As his ordination to the priesthood approaches, there has been time for personal reflection. Gregory realizes he would not have come this far without the love and support of his family, friends and the many priests who have guided him back to the church and helped reveal his call. The list is long, but includes a special slot for Fr. Bob Vaillancourt, currently a hospital chaplain in Portland, who will vest Gregory on his ordination day.

“He took me under his wing and really showed me what it means to be a priest and a holy priest,” Gregory said. “Something he always said, ‘You know, Matt, we don’t need good priests. We don’t need great priests. We need holy priests.’ And that’s what I strive to be. That’s the bar I set for myself. That is what Jesus is calling us to, to be holy priests. So I will remember that forever, and that will be what I strive for. I think to be a holy priest is to be a man of prayer, a man of sacrifice, to be humble, to be a man of purity of mind, of heart, of spirit.”

It is humbling for Gregory to know he will soon be able to offer the great peace and the gift of forgiveness provided by confessions, the very sacrament that reignited a passion for his own faith and illuminated the path to his calling.

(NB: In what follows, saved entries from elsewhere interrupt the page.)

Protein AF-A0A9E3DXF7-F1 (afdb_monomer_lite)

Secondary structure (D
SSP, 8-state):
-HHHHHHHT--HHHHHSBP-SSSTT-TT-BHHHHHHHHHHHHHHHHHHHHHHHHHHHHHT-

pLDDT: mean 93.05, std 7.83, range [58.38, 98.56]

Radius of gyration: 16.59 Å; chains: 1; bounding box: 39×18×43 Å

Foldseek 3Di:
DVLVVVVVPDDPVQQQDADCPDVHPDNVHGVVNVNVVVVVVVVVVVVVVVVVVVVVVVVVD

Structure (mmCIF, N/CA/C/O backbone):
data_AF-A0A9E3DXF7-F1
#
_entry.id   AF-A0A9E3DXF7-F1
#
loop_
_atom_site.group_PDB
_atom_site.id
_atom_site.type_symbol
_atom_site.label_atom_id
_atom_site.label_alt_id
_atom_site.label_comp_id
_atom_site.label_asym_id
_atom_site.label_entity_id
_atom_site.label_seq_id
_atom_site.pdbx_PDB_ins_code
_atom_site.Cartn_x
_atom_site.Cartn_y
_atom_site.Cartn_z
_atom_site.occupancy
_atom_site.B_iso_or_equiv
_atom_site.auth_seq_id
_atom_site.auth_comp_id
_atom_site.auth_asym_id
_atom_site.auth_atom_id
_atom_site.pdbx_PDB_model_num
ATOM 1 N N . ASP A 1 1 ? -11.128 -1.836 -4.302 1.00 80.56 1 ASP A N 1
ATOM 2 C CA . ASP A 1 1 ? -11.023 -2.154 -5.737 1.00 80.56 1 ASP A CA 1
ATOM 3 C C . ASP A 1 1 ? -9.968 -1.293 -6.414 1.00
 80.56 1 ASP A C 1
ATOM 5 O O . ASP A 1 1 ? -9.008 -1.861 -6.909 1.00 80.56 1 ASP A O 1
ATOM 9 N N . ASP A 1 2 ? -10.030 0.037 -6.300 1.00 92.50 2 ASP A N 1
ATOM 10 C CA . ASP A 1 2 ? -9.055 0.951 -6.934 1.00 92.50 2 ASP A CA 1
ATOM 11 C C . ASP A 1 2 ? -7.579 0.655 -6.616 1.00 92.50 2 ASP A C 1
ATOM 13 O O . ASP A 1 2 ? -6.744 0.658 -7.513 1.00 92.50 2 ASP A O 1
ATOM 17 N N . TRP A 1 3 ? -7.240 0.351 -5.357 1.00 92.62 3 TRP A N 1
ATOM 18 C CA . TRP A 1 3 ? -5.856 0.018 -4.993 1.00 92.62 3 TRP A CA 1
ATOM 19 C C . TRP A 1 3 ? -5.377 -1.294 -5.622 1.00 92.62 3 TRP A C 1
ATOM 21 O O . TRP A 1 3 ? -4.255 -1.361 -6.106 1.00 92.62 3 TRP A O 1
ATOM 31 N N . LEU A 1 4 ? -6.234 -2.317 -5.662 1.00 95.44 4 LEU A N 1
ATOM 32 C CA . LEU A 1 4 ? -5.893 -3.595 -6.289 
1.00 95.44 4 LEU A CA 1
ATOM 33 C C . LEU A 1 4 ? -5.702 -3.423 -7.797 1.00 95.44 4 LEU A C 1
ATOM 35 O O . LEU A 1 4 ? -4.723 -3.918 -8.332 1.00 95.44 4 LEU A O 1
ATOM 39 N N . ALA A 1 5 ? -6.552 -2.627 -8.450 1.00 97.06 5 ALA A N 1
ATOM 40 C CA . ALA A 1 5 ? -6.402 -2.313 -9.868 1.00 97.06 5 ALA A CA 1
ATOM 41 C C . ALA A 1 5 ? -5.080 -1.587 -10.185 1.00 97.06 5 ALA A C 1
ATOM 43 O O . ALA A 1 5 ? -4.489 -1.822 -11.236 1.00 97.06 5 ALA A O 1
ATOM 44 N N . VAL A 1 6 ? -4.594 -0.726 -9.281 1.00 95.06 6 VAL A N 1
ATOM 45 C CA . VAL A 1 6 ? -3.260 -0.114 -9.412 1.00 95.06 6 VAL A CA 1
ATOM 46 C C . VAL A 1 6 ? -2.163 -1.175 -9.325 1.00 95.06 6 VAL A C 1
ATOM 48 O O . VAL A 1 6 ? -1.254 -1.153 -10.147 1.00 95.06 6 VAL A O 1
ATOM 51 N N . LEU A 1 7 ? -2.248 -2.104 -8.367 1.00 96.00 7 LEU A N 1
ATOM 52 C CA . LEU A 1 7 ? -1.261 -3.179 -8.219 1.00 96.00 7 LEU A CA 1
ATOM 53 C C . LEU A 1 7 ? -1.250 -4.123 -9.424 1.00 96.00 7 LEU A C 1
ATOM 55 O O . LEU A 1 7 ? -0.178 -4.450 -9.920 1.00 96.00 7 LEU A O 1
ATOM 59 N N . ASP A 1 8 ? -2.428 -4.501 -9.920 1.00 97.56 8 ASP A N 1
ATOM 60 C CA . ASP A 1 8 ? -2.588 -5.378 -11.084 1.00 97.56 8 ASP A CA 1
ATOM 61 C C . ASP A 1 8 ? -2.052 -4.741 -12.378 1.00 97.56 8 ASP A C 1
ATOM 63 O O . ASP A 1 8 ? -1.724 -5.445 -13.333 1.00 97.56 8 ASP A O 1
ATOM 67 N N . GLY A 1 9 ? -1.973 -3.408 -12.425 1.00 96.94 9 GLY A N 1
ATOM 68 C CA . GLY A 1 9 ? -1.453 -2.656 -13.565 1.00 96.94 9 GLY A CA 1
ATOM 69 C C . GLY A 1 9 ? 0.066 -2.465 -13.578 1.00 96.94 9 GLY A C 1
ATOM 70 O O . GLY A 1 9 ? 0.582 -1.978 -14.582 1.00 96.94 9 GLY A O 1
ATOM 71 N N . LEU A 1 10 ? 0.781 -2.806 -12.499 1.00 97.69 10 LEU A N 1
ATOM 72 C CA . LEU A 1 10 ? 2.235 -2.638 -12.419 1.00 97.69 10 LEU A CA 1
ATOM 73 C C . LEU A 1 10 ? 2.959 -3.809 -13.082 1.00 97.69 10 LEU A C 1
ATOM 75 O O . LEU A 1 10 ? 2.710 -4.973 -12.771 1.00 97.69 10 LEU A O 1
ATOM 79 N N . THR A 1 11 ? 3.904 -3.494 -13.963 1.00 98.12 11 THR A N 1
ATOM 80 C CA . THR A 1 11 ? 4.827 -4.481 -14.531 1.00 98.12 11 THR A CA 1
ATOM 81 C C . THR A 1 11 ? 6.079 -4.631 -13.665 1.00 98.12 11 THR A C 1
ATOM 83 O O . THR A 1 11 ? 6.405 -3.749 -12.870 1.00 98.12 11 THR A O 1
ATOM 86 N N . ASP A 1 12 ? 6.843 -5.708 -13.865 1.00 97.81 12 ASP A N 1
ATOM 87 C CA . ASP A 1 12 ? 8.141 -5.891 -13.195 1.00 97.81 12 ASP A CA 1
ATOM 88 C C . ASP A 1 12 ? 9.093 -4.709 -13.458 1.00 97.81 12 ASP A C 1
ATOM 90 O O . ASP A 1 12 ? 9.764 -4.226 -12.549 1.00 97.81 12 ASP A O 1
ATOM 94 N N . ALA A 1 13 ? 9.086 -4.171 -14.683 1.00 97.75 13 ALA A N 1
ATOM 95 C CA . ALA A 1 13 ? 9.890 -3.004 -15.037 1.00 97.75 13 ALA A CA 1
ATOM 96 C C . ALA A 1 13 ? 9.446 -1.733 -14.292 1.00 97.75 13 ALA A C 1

“God has been very merciful to me in my life, and this being the Year of Mercy, confession has always been something that has appealed to me, and something that I strongly desire is to share the love and mercy of God with others,” he said. “I have had the weight of sin removed from my soul, that weight that you carry on your shoulders, so I want to be able to share that same thing and help people to be freed of the burdens that they carry. Confession is probably the biggest thing outside the Mass that I’m looking forward to. It’s providential that I’m being ordained in the Year of Mercy. When I heard Pope Francis announce that this was going to be the Year of Mercy, I thought, ‘This is the year I’m going to be ordained.’ I just welled up with tears. It was like, ‘Wow. This is unbelievable.’”

All are welcome to attend the ordination on May 28 as parishioners rejoice in Deacon Gregory’s journey, faith and generosity of spirit as he embraces his new life.

“This moment has been a long time coming and I am so grateful to Almighty God for calling me to serve him and his people.”